Wednesday, 29 June 2011

The show must go on

One thing about living in a town like Hanoi is that you go to a lot of housewarmings and a lot of farewell parties. Sometimes you go to multiple housewarmings at the same house, one for every time it’s refreshed with new set of expat tenants. The hosts look surprised when you tell them you’ve been to their “new” house before.

“I was here when this house was built, Sonny Jim”, you say.
“Who lived here then, Grandpa?” they ask.
And just like at Grandpa’s nursing home, the answer always is, as you look off into the distance, “Oh, they’re all gone now”.

Another thing about living in a town like Hanoi is you inherit a lot of cast-offs when people leave. They tend to fall into these categories:
  • Items you are hoarding for no reason. Despite only having a toaster oven, we now own more baking dishes in Hanoi than we do in Sydney (and by "in Sydney" I mean, "in boxes in Erika and Ben's cellar"... Sorry guys!). We did not buy any of these. I hope to acquire the whole colour spectrum eventually. And then... give them away when we leave.

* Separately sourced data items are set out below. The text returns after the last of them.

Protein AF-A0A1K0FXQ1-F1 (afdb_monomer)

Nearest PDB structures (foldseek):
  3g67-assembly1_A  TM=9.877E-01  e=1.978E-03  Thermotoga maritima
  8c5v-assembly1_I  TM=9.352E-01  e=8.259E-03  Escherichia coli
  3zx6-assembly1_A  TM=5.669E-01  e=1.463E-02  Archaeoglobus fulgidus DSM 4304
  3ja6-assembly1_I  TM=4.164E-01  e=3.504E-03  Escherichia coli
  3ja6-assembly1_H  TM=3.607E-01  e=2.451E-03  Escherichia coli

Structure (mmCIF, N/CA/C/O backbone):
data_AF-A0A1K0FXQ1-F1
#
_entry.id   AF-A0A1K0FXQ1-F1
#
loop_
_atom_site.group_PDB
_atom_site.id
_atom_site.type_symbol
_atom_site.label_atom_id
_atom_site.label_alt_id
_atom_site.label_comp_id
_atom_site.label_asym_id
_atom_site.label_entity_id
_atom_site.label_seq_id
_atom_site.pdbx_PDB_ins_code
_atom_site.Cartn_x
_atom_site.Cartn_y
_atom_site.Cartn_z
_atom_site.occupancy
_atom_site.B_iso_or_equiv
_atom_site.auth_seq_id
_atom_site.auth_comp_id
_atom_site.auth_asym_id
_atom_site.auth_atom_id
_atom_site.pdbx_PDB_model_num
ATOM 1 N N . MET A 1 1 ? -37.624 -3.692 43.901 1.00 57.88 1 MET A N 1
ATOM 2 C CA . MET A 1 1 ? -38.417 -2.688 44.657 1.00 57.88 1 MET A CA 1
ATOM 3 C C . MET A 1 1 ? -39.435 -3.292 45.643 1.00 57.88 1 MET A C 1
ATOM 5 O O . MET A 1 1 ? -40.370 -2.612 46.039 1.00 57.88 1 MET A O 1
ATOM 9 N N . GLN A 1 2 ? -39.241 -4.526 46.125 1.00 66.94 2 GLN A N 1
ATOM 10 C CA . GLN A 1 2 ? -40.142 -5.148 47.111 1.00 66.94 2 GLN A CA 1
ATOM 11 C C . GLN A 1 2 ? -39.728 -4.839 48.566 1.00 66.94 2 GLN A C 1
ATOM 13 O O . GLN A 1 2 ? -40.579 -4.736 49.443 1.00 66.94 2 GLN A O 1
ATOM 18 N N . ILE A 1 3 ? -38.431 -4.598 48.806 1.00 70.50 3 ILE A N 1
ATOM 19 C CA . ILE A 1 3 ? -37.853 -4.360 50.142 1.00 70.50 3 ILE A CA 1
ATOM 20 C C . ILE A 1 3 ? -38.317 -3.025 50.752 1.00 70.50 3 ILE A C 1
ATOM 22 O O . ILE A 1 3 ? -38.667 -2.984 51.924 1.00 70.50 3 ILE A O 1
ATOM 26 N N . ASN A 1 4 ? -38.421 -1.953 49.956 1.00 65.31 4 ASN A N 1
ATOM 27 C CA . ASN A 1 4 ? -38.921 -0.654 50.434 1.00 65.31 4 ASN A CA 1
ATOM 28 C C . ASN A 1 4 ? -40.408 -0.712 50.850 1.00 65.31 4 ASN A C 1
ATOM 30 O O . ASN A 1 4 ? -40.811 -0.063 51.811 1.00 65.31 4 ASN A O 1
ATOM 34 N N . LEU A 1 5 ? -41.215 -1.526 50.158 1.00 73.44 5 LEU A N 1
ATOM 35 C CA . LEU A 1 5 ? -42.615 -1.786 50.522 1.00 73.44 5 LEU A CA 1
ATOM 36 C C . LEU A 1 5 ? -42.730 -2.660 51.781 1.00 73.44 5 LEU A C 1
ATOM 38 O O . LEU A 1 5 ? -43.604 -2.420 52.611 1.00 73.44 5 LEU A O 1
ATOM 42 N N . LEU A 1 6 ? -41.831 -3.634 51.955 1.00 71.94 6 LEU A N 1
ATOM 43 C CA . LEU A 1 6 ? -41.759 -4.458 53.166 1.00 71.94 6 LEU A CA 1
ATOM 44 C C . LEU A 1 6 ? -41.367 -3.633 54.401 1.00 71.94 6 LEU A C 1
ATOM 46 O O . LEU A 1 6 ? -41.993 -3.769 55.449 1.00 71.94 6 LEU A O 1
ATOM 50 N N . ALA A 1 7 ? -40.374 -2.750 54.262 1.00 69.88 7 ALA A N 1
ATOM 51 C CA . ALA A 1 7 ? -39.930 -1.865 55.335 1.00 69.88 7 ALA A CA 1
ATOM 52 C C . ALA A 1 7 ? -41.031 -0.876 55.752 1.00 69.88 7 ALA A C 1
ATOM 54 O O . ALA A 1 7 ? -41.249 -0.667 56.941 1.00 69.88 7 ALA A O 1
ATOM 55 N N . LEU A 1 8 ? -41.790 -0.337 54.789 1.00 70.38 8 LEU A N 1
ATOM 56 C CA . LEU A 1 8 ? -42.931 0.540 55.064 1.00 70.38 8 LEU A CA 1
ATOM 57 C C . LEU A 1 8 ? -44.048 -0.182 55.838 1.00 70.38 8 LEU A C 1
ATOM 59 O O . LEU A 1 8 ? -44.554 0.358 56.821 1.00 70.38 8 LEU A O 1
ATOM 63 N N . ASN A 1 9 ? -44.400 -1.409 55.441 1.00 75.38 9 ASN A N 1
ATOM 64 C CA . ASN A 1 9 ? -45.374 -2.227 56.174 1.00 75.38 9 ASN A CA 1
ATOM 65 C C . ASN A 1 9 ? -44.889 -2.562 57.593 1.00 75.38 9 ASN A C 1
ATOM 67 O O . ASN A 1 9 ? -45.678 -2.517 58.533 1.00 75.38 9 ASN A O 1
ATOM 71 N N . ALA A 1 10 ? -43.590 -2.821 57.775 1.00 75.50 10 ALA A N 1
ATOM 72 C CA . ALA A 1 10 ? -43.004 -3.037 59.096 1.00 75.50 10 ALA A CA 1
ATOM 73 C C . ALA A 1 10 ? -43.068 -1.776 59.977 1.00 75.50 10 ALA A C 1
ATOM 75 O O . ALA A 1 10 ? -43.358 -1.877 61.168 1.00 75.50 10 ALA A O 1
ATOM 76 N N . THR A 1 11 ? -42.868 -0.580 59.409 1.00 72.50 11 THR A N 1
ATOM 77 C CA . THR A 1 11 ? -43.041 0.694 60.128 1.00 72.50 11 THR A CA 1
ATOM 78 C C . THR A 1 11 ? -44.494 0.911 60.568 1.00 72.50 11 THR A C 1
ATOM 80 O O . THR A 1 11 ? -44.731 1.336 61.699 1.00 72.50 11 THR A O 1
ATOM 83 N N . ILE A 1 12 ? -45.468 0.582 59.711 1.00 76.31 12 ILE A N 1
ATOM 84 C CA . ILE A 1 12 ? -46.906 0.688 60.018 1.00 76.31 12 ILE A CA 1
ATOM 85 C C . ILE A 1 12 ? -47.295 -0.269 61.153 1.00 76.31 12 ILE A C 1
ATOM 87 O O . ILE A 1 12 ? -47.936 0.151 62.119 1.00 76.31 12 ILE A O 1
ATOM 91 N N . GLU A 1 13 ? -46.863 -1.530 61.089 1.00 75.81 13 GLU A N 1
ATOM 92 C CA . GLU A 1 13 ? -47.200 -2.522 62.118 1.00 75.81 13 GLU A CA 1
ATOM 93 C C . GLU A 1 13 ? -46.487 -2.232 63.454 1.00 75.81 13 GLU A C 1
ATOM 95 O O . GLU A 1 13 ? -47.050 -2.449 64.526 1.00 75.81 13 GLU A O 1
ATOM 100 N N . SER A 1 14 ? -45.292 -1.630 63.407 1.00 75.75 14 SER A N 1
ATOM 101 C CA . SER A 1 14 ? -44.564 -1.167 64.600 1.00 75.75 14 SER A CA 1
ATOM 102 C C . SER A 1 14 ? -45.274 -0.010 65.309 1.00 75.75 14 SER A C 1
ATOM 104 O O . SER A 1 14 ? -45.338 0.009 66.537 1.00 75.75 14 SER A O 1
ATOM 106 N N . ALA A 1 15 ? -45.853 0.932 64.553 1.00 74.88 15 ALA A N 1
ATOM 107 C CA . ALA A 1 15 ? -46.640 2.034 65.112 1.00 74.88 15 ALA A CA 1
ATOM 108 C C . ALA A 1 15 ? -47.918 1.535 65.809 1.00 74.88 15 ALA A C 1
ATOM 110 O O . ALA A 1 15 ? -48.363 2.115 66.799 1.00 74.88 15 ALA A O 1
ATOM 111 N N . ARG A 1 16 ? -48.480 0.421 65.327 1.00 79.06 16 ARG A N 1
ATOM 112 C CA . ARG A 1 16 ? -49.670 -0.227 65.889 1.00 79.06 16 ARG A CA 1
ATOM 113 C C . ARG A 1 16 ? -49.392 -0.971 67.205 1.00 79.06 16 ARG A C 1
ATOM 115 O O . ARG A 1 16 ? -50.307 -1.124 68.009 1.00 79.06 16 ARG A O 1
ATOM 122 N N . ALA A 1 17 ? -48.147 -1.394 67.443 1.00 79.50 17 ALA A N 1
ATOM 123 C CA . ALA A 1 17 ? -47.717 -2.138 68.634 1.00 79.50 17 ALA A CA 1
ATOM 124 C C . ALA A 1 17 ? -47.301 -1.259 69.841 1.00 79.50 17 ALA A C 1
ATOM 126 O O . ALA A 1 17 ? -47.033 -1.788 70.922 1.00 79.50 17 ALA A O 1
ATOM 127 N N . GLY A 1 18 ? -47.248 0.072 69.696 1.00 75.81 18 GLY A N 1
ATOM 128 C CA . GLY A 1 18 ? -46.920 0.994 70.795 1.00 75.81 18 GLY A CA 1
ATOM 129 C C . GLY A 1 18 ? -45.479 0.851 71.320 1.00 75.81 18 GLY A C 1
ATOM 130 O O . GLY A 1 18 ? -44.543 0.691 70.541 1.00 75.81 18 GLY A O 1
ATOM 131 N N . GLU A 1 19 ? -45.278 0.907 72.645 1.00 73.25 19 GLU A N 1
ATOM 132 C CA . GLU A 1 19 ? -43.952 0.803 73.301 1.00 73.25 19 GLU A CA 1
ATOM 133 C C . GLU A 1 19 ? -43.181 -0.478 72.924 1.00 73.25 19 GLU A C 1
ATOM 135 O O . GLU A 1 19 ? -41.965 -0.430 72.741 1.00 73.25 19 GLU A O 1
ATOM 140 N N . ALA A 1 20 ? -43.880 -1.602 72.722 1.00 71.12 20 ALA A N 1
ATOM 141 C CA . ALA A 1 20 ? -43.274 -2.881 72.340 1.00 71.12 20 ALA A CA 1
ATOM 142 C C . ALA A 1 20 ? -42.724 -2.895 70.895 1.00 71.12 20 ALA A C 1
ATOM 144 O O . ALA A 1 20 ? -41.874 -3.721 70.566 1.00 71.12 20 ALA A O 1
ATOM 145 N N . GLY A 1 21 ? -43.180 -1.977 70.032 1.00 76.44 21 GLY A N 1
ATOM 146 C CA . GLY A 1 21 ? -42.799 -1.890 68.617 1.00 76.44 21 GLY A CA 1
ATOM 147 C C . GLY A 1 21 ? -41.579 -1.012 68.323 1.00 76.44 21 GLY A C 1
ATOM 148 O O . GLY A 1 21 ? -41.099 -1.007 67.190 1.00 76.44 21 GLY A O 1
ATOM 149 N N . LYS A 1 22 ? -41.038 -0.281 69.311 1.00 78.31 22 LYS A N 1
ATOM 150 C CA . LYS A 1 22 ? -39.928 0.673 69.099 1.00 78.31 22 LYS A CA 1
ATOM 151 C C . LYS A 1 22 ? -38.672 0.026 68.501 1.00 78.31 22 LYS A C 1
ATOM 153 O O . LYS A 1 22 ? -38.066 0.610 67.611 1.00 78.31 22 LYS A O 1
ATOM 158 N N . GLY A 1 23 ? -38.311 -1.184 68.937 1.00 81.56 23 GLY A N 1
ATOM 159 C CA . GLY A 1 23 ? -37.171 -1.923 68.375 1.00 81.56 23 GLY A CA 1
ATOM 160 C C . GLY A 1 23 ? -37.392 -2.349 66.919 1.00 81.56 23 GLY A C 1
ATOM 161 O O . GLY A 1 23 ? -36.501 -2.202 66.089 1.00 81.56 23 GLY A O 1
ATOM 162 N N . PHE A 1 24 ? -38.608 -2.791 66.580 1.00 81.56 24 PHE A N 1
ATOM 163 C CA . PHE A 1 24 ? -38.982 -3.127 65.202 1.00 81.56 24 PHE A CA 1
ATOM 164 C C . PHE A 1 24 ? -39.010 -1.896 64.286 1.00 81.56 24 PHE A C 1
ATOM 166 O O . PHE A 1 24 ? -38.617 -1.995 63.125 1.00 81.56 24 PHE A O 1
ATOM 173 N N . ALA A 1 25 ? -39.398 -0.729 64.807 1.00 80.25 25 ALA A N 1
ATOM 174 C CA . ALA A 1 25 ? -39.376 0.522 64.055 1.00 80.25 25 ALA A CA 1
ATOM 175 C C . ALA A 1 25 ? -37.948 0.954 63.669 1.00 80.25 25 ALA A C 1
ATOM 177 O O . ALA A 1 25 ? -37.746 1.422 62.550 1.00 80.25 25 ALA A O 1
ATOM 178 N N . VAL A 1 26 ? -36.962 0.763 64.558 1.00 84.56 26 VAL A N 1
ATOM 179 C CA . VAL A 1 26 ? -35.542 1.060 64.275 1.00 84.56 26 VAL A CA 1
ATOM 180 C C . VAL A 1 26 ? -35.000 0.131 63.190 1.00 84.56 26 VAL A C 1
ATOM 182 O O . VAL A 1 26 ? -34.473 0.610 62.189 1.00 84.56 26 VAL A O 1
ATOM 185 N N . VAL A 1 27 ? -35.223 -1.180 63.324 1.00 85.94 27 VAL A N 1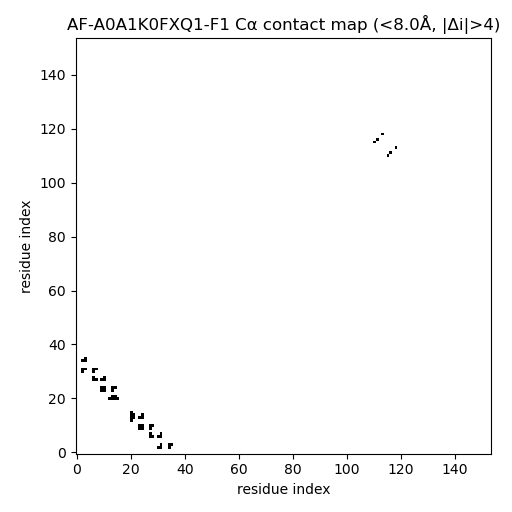
ATOM 186 C CA . VAL A 1 27 ? -34.780 -2.171 62.327 1.00 85.94 27 VAL A CA 1
ATOM 187 C C . VAL A 1 27 ? -35.447 -1.930 60.967 1.00 85.94 27 VAL A C 1
ATOM 189 O O . VAL A 1 27 ? -34.799 -2.028 59.929 1.00 85.94 27 VAL A O 1
ATOM 192 N N . ALA A 1 28 ? -36.731 -1.560 60.939 1.00 83.81 28 ALA A N 1
ATOM 193 C CA . ALA A 1 28 ? -37.415 -1.200 59.695 1.00 83.81 28 ALA A CA 1
ATOM 194 C C . ALA A 1 28 ? -36.804 0.049 59.028 1.00 83.81 28 ALA A C 1
ATOM 196 O O . ALA A 1 28 ? -36.741 0.117 57.799 1.00 83.81 28 ALA A O 1
ATOM 197 N N . GLY A 1 29 ? -36.338 1.018 59.825 1.00 85.25 29 GLY A N 1
ATOM 198 C CA . GLY A 1 29 ? -35.603 2.193 59.355 1.00 85.25 29 GLY A CA 1
ATOM 199 C C . GLY A 1 29 ? -34.253 1.833 58.731 1.00 85.25 29 GLY A C 1
ATOM 200 O O . GLY A 1 29 ? -34.004 2.207 57.587 1.00 85.25 29 GLY A O 1
ATOM 201 N N . GLU A 1 30 ? -33.439 1.034 59.425 1.00 86.06 30 GLU A N 1
ATOM 202 C CA . GLU A 1 30 ? -32.137 0.563 58.923 1.00 86.06 30 GLU A CA 1
ATOM 203 C C . GLU A 1 30 ? -32.282 -0.271 57.642 1.00 86.06 30 GLU A C 1
ATOM 205 O O . GLU A 1 30 ? -31.549 -0.071 56.676 1.00 86.06 30 GLU A O 1
ATOM 210 N N . VAL A 1 31 ? -33.277 -1.165 57.576 1.00 88.62 31 VAL A N 1
ATOM 211 C CA . VAL A 1 31 ? -33.562 -1.955 56.364 1.00 88.62 31 VAL A CA 1
ATOM 212 C C . VAL A 1 31 ? -33.968 -1.053 55.196 1.00 88.62 31 VAL A C 1
ATOM 214 O O . VAL A 1 31 ? -33.604 -1.321 54.049 1.00 88.62 31 VAL A O 1
ATOM 217 N N . LYS A 1 32 ? -34.713 0.027 55.460 1.00 83.62 32 LYS A N 1
ATOM 218 C CA . LYS A 1 32 ? -35.093 1.003 54.434 1.00 83.62 32 LYS A CA 1
ATOM 219 C C . LYS A 1 32 ? -33.883 1.787 53.926 1.00 83.62 32 LYS A C 1
ATOM 221 O O . LYS A 1 32 ? -33.754 1.941 52.712 1.00 83.62 32 LYS A O 1
ATOM 226 N N . GLU A 1 33 ? -33.015 2.259 54.816 1.00 88.81 33 GLU A N 1
ATOM 227 C CA . GLU A 1 33 ? -31.773 2.946 54.441 1.00 88.81 33 GLU A CA 1
ATOM 228 C C . GLU A 1 33 ? -30.855 2.032 53.628 1.00 88.81 33 GLU A C 1
ATOM 230 O O . GLU A 1 33 ? -30.458 2.401 52.522 1.00 88.81 33 GLU A O 1
ATOM 235 N N . LEU A 1 34 ? -30.629 0.798 54.086 1.00 91.75 34 LEU A N 1
ATOM 236 C CA . LEU A 1 34 ? -29.814 -0.183 53.369 1.00 91.75 34 LEU A CA 1
ATOM 237 C C . LEU A 1 34 ? -30.390 -0.500 51.979 1.00 91.75 34 LEU A C 1
ATOM 239 O O . LEU A 1 34 ? -29.653 -0.635 51.000 1.00 91.75 34 LEU A O 1
ATOM 243 N N . ALA A 1 35 ? -31.718 -0.584 51.855 1.00 87.94 35 ALA A N 1
ATOM 244 C CA . ALA A 1 35 ? -32.376 -0.781 50.567 1.00 87.94 35 ALA A CA 1
ATOM 245 C C . ALA A 1 35 ? -32.198 0.421 49.624 1.00 87.94 35 ALA A C 1
ATOM 247 O O . ALA A 1 35 ? -32.049 0.230 48.415 1.00 87.94 35 ALA A O 1
ATOM 248 N N . GLN A 1 36 ? -32.214 1.649 50.152 1.00 89.56 36 GLN A N 1
ATOM 249 C CA . GLN A 1 36 ? -31.959 2.865 49.374 1.00 89.56 36 GLN A CA 1
ATOM 250 C C . GLN A 1 36 ? -30.496 2.958 48.929 1.00 89.56 36 GLN A C 1
ATOM 252 O O . GLN A 1 36 ? -30.235 3.304 47.776 1.00 89.56 36 GLN A O 1
ATOM 257 N N . GLU A 1 37 ? -29.555 2.609 49.803 1.00 94.31 37 GLU A N 1
ATOM 258 C CA . GLU A 1 37 ? -28.127 2.556 49.486 1.00 94.31 37 GLU A CA 1
ATOM 259 C C . GLU A 1 37 ? -27.835 1.494 48.420 1.00 94.31 37 GLU A C 1
ATOM 261 O O . GLU A 1 37 ? -27.213 1.790 47.402 1.00 94.31 37 GLU A O 1
ATOM 266 N N . THR A 1 38 ? -28.406 0.296 48.573 1.00 92.94 38 THR A N 1
ATOM 267 C CA . THR A 1 38 ? -28.309 -0.779 47.573 1.00 92.94 38 THR A CA 1
ATOM 268 C C . THR A 1 38 ? -28.879 -0.339 46.222 1.00 92.94 38 THR A C 1
ATOM 270 O O . THR A 1 38 ? -28.297 -0.628 45.175 1.00 92.94 38 THR A O 1
ATOM 273 N N . ALA A 1 39 ? -30.009 0.378 46.216 1.00 91.88 39 ALA A N 1
ATOM 274 C CA . ALA A 1 39 ? -30.616 0.886 44.987 1.00 91.88 39 ALA A CA 1
ATOM 275 C C . ALA A 1 39 ? -29.728 1.925 44.284 1.00 91.88 39 ALA A C 1
ATOM 277 O O . ALA A 1 39 ? -29.606 1.875 43.061 1.00 91.88 39 ALA A O 1
ATOM 278 N N . ARG A 1 40 ? -29.082 2.825 45.040 1.00 94.50 40 ARG A N 1
ATOM 279 C CA . ARG A 1 40 ? -28.104 3.780 44.492 1.00 94.50 40 ARG A CA 1
ATOM 280 C C . ARG A 1 40 ? -26.883 3.072 43.922 1.00 94.50 40 ARG A C 1
ATOM 282 O O . ARG A 1 40 ? -26.588 3.265 42.752 1.00 94.50 40 ARG A O 1
ATOM 289 N N . ALA A 1 41 ? -26.259 2.182 44.692 1.00 95.88 41 ALA A N 1
ATOM 290 C CA . ALA A 1 41 ? -25.105 1.416 44.227 1.00 95.88 41 ALA A CA 1
ATOM 291 C C . ALA A 1 41 ? -25.428 0.608 42.956 1.00 95.88 41 ALA A C 1
ATOM 293 O O . ALA A 1 41 ? -24.632 0.558 42.024 1.00 95.88 41 ALA A O 1
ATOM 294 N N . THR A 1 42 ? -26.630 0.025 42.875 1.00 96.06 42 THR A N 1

  • Items that prompt people to ask "Why do you have that?". When they left, Jon and Meryl recognized that only a person of Nathan's calibre could appreciate their metallic-finish dinosaur collection. And, well, you can't look a gift-stegosaurus in the mouth.

  • Essential items. At some farewell parties, you get to walk away with any un-drunk booze. Nathan always makes sure to stay to the very end. And to bring a bag.

  • Things with faces. We already have two potato-peelers, but could you say no to this guy? No, you could not.
  • Items that appeal to your inner Freegan. If you help people pack up their house, you basically get dibs on their pantry goods, especially if you say things like, "I guess you won't be using these lasagne sheets now you've given us your baking tray, right?

As with the housewarmings, some of these items have known many expat owners. Oh, the stories that potato-peeler could tell.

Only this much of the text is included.